Harry Desmond

Senior Research Fellow, Institute of Cosmology and Gravitation, University of Portsmouth

Research

My overarching aim is to develop new astrophysical tests of fundamental physics – gravity and the dark sector – and to extract maximum cosmological information from galaxy surveys using statistically rigorous methods. I work across scales, from stellar structure through galaxy dynamics to the local large-scale structure of the Universe, and across methods, from analytic modelling to cosmological simulations and machine learning.

Below I list some of my main research topics and representative papers. For a full list of publications, see my ADS, arXiv, or INSPIRE-HEP pages.

Tests of gravity and screened fifth forces

I have designed and executed novel astrophysical tests of gravity, particularly screened modified-gravity theories in which fifth forces are suppressed in dense environments but active in low-density ones. I combined field-level reconstructions of the local Universe with models of the galaxy-halo connection to place leading constraints on fifth-force strength and range.

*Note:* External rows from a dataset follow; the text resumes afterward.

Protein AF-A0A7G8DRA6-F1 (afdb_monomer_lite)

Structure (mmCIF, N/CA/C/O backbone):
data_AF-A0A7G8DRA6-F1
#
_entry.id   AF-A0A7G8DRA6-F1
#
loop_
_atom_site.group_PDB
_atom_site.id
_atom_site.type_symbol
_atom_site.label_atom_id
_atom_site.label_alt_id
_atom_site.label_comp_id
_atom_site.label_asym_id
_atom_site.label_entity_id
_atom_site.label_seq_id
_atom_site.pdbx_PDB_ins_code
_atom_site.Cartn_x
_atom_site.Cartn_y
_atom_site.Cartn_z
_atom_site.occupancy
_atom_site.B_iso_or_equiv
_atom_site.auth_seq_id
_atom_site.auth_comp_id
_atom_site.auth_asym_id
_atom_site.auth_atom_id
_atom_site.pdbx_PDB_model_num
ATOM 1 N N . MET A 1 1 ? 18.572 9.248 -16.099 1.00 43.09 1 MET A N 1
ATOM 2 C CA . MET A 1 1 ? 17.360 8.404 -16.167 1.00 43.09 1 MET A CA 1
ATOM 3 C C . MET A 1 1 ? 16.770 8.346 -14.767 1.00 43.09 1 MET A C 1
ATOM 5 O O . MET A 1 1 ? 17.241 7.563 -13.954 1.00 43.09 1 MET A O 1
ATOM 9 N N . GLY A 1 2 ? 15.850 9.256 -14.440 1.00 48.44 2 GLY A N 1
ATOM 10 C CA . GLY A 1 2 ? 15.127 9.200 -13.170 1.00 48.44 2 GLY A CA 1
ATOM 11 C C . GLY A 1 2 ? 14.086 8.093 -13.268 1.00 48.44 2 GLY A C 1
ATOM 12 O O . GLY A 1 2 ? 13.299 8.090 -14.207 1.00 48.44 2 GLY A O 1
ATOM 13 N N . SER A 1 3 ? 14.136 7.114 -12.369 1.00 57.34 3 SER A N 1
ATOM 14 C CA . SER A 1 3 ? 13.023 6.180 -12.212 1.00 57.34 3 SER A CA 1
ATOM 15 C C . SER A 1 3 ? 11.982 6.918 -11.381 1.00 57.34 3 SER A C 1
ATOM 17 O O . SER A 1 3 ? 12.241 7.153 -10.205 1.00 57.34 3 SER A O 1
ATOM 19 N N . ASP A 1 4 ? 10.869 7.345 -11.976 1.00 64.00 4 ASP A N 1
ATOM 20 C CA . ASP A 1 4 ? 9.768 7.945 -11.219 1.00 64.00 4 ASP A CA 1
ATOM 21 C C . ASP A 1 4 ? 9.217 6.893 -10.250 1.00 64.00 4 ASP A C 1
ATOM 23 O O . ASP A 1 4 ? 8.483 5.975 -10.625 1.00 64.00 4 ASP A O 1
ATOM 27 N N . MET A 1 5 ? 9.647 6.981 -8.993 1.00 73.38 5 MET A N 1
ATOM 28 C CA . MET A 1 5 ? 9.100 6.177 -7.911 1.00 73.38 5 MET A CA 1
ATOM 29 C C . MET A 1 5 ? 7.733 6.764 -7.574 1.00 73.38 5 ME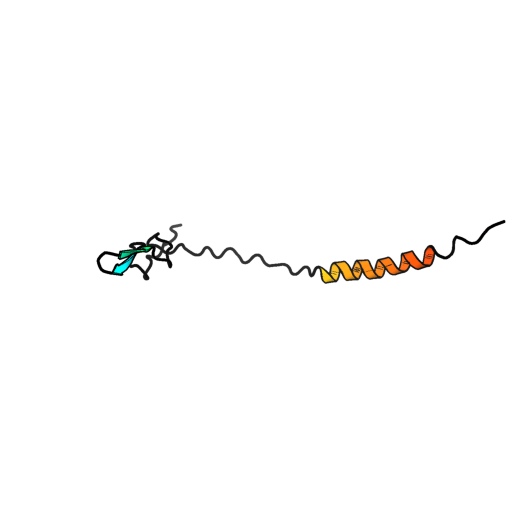T A C 1
ATOM 31 O O . MET A 1 5 ? 7.617 7.882 -7.076 1.00 73.38 5 MET A O 1
ATOM 35 N N . ALA A 1 6 ? 6.675 6.029 -7.910 1.00 89.12 6 ALA A N 1
ATOM 36 C CA . ALA A 1 6 ? 5.317 6.497 -7.687 1.00 89.12 6 ALA A CA 1
ATOM 37 C C . ALA A 1 6 ? 4.967 6.411 -6.196 1.00 89.12 6 ALA A C 1
ATOM 39 O O . ALA A 1 6 ? 5.132 5.362 -5.567 1.00 89.12 6 ALA A O 1
ATOM 40 N N . ILE A 1 7 ? 4.425 7.492 -5.630 1.00 93.69 7 ILE A N 1
ATOM 41 C CA . ILE A 1 7 ? 3.924 7.496 -4.251 1.00 93.69 7 ILE A CA 1
ATOM 42 C C . ILE A 1 7 ? 2.841 6.422 -4.105 1.00 93.69 7 ILE A C 1
ATOM 44 O O . ILE A 1 7 ? 1.917 6.314 -4.914 1.00 93.69 7 ILE A O 1
ATOM 48 N N . CYS A 1 8 ? 2.930 5.621 -3.045 1.00 94.31 8 CYS A N 1
ATOM 49 C CA .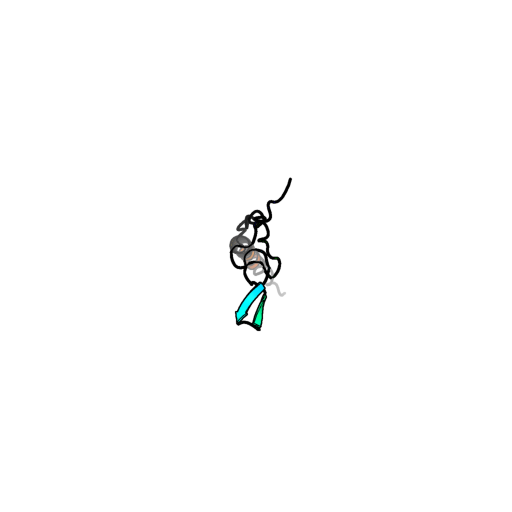 CYS A 1 8 ? 1.966 4.565 -2.781 1.00 94.31 8 CYS A CA 1
ATOM 50 C C . CYS A 1 8 ? 0.615 5.164 -2.372 1.00 94.31 8 CYS A C 1
ATOM 52 O O . CYS A 1 8 ? 0.427 5.588 -1.227 1.00 94.31 8 CYS A O 1
ATOM 54 N N . SER A 1 9 ? -0.350 5.127 -3.290 1.00 93.69 9 SER A N 1
ATOM 55 C CA . SER A 1 9 ? -1.728 5.594 -3.079 1.00 93.69 9 SER A CA 1
ATOM 56 C C . SER A 1 9 ? -2.447 4.851 -1.947 1.00 93.69 9 SER A C 1
ATOM 58 O O . SER A 1 9 ? -3.277 5.427 -1.254 1.00 93.69 9 SER A O 1
ATOM 60 N N . SER A 1 10 ? -2.075 3.593 -1.684 1.00 94.06 10 SER A N 1
ATOM 61 C CA . SER A 1 10 ? -2.659 2.785 -0.606 1.00 94.06 10 SER A CA 1
ATOM 62 C C . SER A 1 10 ? -2.392 3.324 0.803 1.00 94.06 10 SER A C 1
ATOM 64 O O . SER A 1 10 ? -3.184 3.048 1.704 1.00 94.06 10 SER A O 1
ATOM 66 N N . CYS A 1 11 ? -1.269 4.010 1.030 1.00 95.12 11 CYS A N 1
ATOM 67 C CA . CYS A 1 11 ? -0.906 4.579 2.337 1.00 95.12 11 CYS A CA 1
ATOM 68 C C . CYS A 1 11 ? -0.559 6.072 2.282 1.00 95.12 11 CYS A C 1
ATOM 70 O O . CYS A 1 11 ? -0.031 6.601 3.262 1.00 95.12 11 CYS A O 1
ATOM 72 N N . GLY A 1 12 ? -0.783 6.723 1.137 1.00 93.62 12 GLY A N 1
ATOM 73 C CA . GLY A 1 12 ? -0.460 8.132 0.912 1.00 93.62 12 GLY A CA 1
ATOM 74 C C . GLY A 1 12 ? 1.012 8.476 1.142 1.00 93.62 12 GLY A C 1
ATOM 75 O O . GLY A 1 12 ? 1.299 9.536 1.679 1.00 93.62 12 GLY A O 1
ATOM 76 N N . GLY A 1 13 ? 1.946 7.573 0.831 1.00 95.19 13 GLY A N 1
ATOM 77 C CA . GLY A 1 13 ? 3.380 7.855 1.002 1.00 95.19 13 GLY A CA 1
ATOM 78 C C . GLY A 1 13 ? 3.996 7.505 2.358 1.00 95.19 13 GLY A C 1
ATOM 79 O O . GLY A 1 13 ? 5.210 7.438 2.466 1.00 95.19 13 GLY A O 1
ATOM 80 N N . SER A 1 14 ? 3.203 7.211 3.390 1.00 96.19 14 SER A N 1
ATOM 81 C CA . SER A 1 14 ? 3.756 7.007 4.744 1.00 96.19 14 SER A CA 1
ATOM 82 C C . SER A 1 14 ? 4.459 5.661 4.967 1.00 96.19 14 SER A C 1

  • H. Desmond, P. G. Ferreira, G. Lavaux, J. Jasche (2018). Reconstructing the gravitational field of the local Universe. MNRAS 474, 3152. arXiv:1705.02420
  • H. Desmond, P. G. Ferreira (2020). Galaxy morphology rules out astrophysically relevant Hu-Sawicki f(R) gravity. Phys. Rev. D 102, 104060. arXiv:2009.08743
  • D. J. Bartlett, H. Desmond, P. G. Ferreira (2021). Constraints on Galileons from the positions of supermassive black holes. Phys. Rev. D 103, 023523. arXiv:2010.05811

Galaxy dynamics and scaling relations

I study the empirical scaling relations of galaxies – particularly the radial acceleration relation (RAR) – as fundamental organising principles of galaxy dynamics, and as sensitive probes of gravity, dark matter, and the galaxy-halo connection. I am also interested more generally in methods for extracting maximal information on halo properties from dynamical measurements.

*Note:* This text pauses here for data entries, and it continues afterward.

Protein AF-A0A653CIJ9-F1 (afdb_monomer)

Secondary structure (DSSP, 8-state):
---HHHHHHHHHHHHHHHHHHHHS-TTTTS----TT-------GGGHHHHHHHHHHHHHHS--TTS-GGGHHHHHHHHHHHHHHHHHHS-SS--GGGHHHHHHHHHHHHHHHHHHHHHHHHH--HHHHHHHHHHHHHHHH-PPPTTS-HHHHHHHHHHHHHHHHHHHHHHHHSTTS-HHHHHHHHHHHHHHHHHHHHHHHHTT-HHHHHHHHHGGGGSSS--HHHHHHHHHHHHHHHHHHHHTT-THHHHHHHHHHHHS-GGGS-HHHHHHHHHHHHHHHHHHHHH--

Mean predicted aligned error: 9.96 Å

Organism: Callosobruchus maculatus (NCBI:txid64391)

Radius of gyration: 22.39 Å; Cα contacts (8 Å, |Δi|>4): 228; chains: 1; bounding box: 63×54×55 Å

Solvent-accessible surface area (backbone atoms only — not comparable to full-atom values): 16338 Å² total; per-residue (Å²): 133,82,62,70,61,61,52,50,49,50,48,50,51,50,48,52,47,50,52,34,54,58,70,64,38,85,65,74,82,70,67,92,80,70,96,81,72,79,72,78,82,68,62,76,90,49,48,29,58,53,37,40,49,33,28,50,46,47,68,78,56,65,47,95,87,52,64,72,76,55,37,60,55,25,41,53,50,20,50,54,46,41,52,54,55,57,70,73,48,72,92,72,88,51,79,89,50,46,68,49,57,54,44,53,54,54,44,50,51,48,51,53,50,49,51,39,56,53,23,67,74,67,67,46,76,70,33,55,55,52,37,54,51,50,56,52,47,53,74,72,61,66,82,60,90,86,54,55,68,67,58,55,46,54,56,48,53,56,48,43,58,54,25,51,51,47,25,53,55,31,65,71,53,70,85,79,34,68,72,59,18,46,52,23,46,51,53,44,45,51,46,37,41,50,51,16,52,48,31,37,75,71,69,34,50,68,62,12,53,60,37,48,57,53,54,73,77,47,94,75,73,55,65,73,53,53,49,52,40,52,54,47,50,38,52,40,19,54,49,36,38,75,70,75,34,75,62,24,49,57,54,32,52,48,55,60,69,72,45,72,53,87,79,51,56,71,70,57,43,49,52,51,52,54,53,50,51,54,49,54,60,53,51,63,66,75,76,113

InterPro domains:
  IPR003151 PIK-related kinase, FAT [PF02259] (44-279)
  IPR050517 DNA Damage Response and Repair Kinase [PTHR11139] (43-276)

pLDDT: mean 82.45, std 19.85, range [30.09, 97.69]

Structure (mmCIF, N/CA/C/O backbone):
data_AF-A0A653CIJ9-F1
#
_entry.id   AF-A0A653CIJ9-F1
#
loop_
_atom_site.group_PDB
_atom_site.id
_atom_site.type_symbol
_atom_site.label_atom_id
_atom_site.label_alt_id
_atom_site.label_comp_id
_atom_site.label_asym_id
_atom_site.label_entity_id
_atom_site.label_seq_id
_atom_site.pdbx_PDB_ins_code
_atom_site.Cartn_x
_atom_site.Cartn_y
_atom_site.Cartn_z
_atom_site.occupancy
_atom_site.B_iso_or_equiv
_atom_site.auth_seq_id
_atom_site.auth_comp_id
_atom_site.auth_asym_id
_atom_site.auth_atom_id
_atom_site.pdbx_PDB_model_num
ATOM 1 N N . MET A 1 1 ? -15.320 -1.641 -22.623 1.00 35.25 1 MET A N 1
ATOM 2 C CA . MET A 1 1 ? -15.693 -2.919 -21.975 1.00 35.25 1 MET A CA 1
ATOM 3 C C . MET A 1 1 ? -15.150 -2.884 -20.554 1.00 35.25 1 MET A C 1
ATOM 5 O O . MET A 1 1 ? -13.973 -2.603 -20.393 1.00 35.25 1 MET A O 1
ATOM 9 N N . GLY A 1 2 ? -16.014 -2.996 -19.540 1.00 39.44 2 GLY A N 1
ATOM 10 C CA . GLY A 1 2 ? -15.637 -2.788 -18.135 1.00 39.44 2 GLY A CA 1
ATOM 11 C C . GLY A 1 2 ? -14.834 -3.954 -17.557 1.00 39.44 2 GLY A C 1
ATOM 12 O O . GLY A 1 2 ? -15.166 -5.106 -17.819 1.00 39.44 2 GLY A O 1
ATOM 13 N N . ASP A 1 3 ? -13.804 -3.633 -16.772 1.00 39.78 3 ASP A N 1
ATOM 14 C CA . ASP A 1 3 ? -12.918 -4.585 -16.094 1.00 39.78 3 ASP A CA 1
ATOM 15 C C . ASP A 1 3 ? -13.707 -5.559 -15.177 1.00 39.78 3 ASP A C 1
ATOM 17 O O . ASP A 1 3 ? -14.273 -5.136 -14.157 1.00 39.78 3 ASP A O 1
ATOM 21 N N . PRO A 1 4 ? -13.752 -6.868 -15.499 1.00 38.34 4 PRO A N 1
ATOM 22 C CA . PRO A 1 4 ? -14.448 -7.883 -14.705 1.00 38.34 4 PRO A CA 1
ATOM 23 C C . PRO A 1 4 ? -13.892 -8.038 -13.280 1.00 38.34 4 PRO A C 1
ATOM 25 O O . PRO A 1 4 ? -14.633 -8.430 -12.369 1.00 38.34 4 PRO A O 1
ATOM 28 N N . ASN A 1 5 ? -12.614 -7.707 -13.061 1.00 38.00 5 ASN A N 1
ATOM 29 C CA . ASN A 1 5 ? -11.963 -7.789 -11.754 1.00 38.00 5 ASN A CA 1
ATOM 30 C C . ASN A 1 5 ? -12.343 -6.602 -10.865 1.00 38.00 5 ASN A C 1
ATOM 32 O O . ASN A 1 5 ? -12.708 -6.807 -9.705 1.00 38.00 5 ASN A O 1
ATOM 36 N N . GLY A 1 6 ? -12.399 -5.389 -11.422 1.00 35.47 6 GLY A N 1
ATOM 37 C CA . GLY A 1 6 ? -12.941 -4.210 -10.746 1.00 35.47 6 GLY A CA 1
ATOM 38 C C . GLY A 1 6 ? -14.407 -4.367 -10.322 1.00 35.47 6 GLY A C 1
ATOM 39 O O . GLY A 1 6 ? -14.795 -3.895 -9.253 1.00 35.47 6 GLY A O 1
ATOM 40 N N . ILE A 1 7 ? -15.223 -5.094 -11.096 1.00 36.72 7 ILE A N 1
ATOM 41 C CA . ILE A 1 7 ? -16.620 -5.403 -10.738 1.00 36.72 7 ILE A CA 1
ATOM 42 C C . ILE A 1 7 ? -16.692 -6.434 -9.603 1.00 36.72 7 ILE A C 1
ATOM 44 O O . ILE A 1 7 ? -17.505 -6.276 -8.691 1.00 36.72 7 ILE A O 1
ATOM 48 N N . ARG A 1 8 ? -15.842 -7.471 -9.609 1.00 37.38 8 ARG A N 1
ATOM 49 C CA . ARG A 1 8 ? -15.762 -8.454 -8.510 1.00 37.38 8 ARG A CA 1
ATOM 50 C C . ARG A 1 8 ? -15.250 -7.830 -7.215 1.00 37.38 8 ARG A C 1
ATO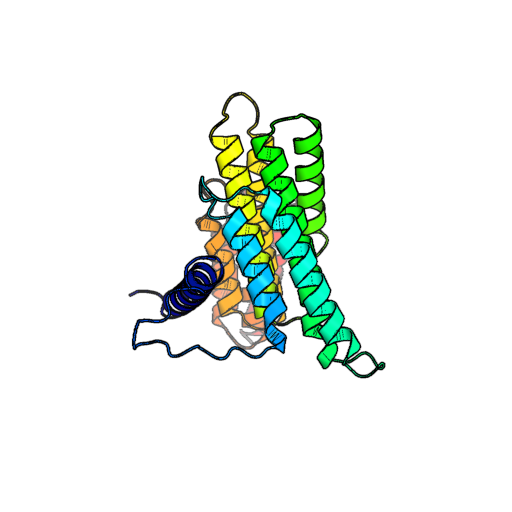M 52 O O . ARG A 1 8 ? -15.795 -8.126 -6.154 1.00 37.38 8 ARG A O 1
ATOM 59 N N . GLN A 1 9 ? -14.265 -6.940 -7.301 1.00 41.88 9 GLN A N 1
ATOM 60 C CA . GLN A 1 9 ? -13.733 -6.209 -6.156 1.00 41.88 9 GLN A CA 1
ATOM 61 C C . GLN A 1 9 ? -14.761 -5.218 -5.600 1.00 41.88 9 GLN A C 1
ATOM 63 O O . GLN A 1 9 ? -15.078 -5.301 -4.417 1.00 41.88 9 GLN A O 1
ATOM 68 N N . LYS A 1 10 ? -15.406 -4.408 -6.454 1.00 39.22 10 LYS A N 1
ATOM 69 C CA . LYS A 1 10 ? -16.530 -3.553 -6.036 1.00 39.22 10 LYS A CA 1
ATOM 70 C C . LYS A 1 10 ? -17.684 -4.355 -5.449 1.00 39.22 10 LYS A C 1
ATOM 72 O O . LYS A 1 10 ? -18.260 -3.919 -4.465 1.00 39.22 10 LYS A O 1
ATOM 77 N N . ARG A 1 11 ? -18.024 -5.530 -5.994 1.00 37.16 11 ARG A N 1
ATOM 78 C CA . ARG A 1 11 ? -19.059 -6.405 -5.413 1.00 37.16 11 ARG A CA 1
ATOM 79 C C . ARG A 1 11 ? -18.641 -6.958 -4.058 1.00 37.16 11 ARG A C 1
ATOM 81 O O . ARG A 1 11 ? -19.482 -7.020 -3.172 1.00 37.16 11 ARG A O 1
ATOM 88 N N . ARG A 1 12 ? -17.378 -7.346 -3.865 1.00 45.66 12 ARG A N 1
ATOM 89 C CA . ARG A 1 12 ? -16.869 -7.844 -2.578 1.00 45.66 12 ARG A CA 1
ATOM 90 C C . ARG A 1 12 ? -16.817 -6.729 -1.536 1.00 45.66 12 ARG A C 1
ATOM 92 O O . ARG A 1 12 ? -17.280 -6.942 -0.425 1.00 45.66 12 ARG A O 1
ATOM 99 N N . GLU A 1 13 ? -16.364 -5.540 -1.914 1.00 47.19 13 GLU A N 1
ATOM 100 C CA . GLU A 1 13 ? -16.382 -4.330 -1.085 1.00 47.19 13 GLU A CA 1
ATOM 101 C C . GLU A 1 13 ? -17.812 -3.887 -0.773 1.00 47.19 13 GLU A C 1
ATOM 103 O O . GLU A 1 13 ? -18.110 -3.617 0.378 1.00 47.19 13 GLU A O 1
ATOM 108 N N . GLN A 1 14 ? -18.734 -3.900 -1.740 1.00 43.75 14 GLN A N 1
ATOM 109 C CA . GLN A 1 14 ? -20.156 -3.617 -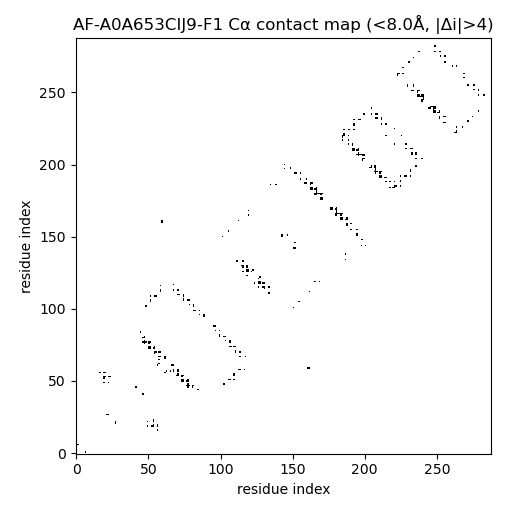1.514 1.00 43.75 14 GLN A CA 1
ATOM 110 C C . GLN A 1 14 ? -20.832 -4.684 -0.656 1.00 43.75 14 GLN A C 1
ATOM 112 O O . GLN A 1 14 ? -21.688 -4.345 0.151 1.00 43.75 14 GLN A O 1
ATOM 117 N N . THR A 1 15 ? -20.452 -5.956 -0.790 1.00 41.41 15 THR A N 1
ATOM 118 C CA . THR A 1 15 ? -20.979 -7.048 0.041 1.00 41.41 15 THR A CA 1
ATOM 119 C C . THR A 1 15 ? -20.452 -6.926 1.465 1.00 41.41 15 THR A C 1
ATOM 121 O O . THR A 1 15 ? -21.232 -7.002 2.403 1.00 41.41 15 THR A O 1
ATOM 124 N N . LEU A 1 16 ? -19.158 -6.656 1.649 1.00 48.03 16 LEU A N 1
ATOM 125 C CA . LEU A 1 16 ? -18.554 -6.418 2.962 1.00 48.03 16 LEU A CA 1
ATOM 126 C C . LEU A 1 16 ? -19.055 -5.112 3.592 1.00 48.03 16 LEU A C 1
ATOM 128 O O . LEU A 1 16 ? -19.293 -5.077 4.793 1.00 48.03 16 LEU A O 1
ATOM 132 N N . LEU A 1 17 ? -19.305 -4.076 2.790 1.00 46.53 17 LEU A N 1
ATOM 133 C CA . LEU A 1 17 ? -19.929 -2.821 3.205 1.00 46.53 17 LEU A CA 1
ATOM 134 C C . LEU A 1 17 ? -21.400 -3.030 3.573 1.00 46.53 17 LEU A C 1
ATOM 136 O O . LEU A 1 17 ? -21.857 -2.472 4.560 1.00 46.53 17 LEU A O 1
ATOM 140 N N . ALA A 1 18 ? -22.147 -3.846 2.828 1.00 42.81 18 ALA A N 1
ATOM 141 C CA . ALA A 1 18 ? -23.533 -4.186 3.140 1.00 42.81 18 ALA A CA 1
ATOM 142 C C . ALA A 1 18 ? -23.631 -5.061 4.397 1.00 42.81 18 ALA A C 1
ATOM 144 O O . ALA A 1 18 ? -24.510 -4.840 5.225 1.00 42.81 18 ALA A O 1
ATOM 145 N N . VAL A 1 19 ? -22.717 -6.018 4.570 1.00 45.94 19 VAL A N 1
ATOM 146 C CA . VAL A 1 19 ? -22.606 -6.856 5.773 1.00 45.94 19 VAL A CA 1
ATOM 147 C C . VAL A 1 19 ? -22.187 -6.004 6.972 1.00 45.94 19 VAL A C 1
ATOM 149 O O . VAL A 1 19 ? -22.821 -6.073 8.018 1.00 45.94 19 VAL A O 1
ATOM 152 N N . GLY A 1 20 ? -21.197 -5.127 6.809 1.00 43.41 20 GLY A N 1
ATOM 153 C CA . GLY A 1 20 ? -20.756 -4.199 7.846 1.00 43.41 20 GLY A CA 1
ATOM 154 C C . GLY A 1 20 ? -21.824 -3.170 8.226 1.00 43.41 20 GLY A C 1
ATOM 155 O O . GLY A 1 20 ? -22.024 -2.928 9.410 1.00 43.41 20 GLY A O 1
ATOM 156 N N . LYS A 1 21 ? -22.590 -2.640 7.262 1.00 42.53 21 LYS A N 1
ATOM 157 C CA . LYS A 1 21 ? -23.752 -1.768 7.518 1.00 42.53 21 LYS A CA 1
ATOM 158 C C . LYS A 1 21 ? -24.861 -2.483 8.293 1.00 42.53 21 LYS A C 1
ATOM 160 O O . LYS A 1 21 ? -25.407 -1.894 9.216 1.00 42.53 21 LYS A O 1
ATOM 165 N N . ARG A 1 22 ? -25.160 -3.749 7.967 1.00 39.88 22 ARG A N 1
ATOM 166 C CA . ARG A 1 22 ? -26.161 -4.560 8.691 1.00 39.88 22 ARG A CA 1
ATOM 167 C C . ARG A 1 22 ? -25.728 -4.914 10.114 1.00 39.88 22 ARG A C 1
ATOM 169 O O . ARG A 1 22 ? -26.576 -5.035 10.985 1.00 39.88 22 ARG A O 1
ATOM 176 N N . LEU A 1 23 ? -24.428 -5.089 10.348 1.00 44.19 23 LEU A N 1
ATOM 177 C CA . LEU A 1 23 ? -23.879 -5.470 11.655 1.00 44.19 23 LEU A CA 1
ATOM 178 C C . LEU A 1 23 ? -23.578 -4.260 12.554 1.00 44.19 23 LEU A C 1
ATOM 180 O O . LEU A 1 23 ? -23.607 -4.387 13.774 1.00 44.19 23 LEU A O 1
ATOM 184 N N . ALA A 1 24 ? -23.335 -3.084 11.970 1.00 38.44 24 ALA A N 1
ATOM 185 C CA . ALA A 1 24 ? -23.124 -1.828 12.690 1.00 38.44 24 ALA A CA 1
ATOM 186 C C . ALA A 1 24 ? -24.430 -1.128 13.108 1.00 38.44 24 ALA A C 1
ATOM 188 O O . ALA A 1 24 ? -24.363 -0.048 13.706 1.00 38.44 24 ALA A O 1
ATOM 189 N N . ASP A 1 25 ? -25.599 -1.688 12.779 1.00 38.00 25 ASP A N 1
ATOM 190 C CA . ASP A 1 25 ? -26.905 -1.154 13.157 1.00 38.00 25 ASP A CA 1
ATOM 191 C C . ASP A 1 25 ? -27.449 -1.873 14.411 1.00 38.00 25 ASP A C 1
ATOM 193 O O . ASP A 1 25 ? -27.923 -3.008 14.319 1.00 38.00 25 ASP A O 1
ATOM 197 N N . PRO A 1 26 ? -27.410 -1.250 15.608 1.00 40.25 26 PRO A N 1
ATOM 198 C CA . PRO A 1 26 ? -27.863 -1.881 16.850 1.00 40.25 26 PRO A CA 1
ATOM 199 C C . PRO A 1 26 ? -29.378 -2.135 16.886 1.00 40.25 26 PRO A C 1
ATOM 201 O O . PRO A 1 26 ? -29.870 -2.761 17.828 1.00 40.25 26 PRO A O 1
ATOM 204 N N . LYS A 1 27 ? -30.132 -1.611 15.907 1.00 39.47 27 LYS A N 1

  • R. Stiskalek, H. Desmond (2023). On the fundamentality of the radial acceleration relation for late-type galaxy dynamics. MNRAS 525, 6130. arXiv:2305.19978
  • H. Desmond (2023). The underlying radial acceleration relation. MNRAS 526, 3342. arXiv:2303.11314
  • T. Yasin, H. Desmond (2024). Dark matter halo properties from spatially integrated HI flux profiles. MNRAS accepted. arXiv:2408.16817

Local large-scale structure and constrained simulations

I develop and deploy constrained cosmological simulations – with initial conditions chosen to reproduce our specific cosmic neighbourhood – to understand the formation of the local Universe and conduct tests of gravity and cosmology at the field- or object-level. Example applications are to CMB secondaries, the local peculiar velocity field and indirect detection of dark matter.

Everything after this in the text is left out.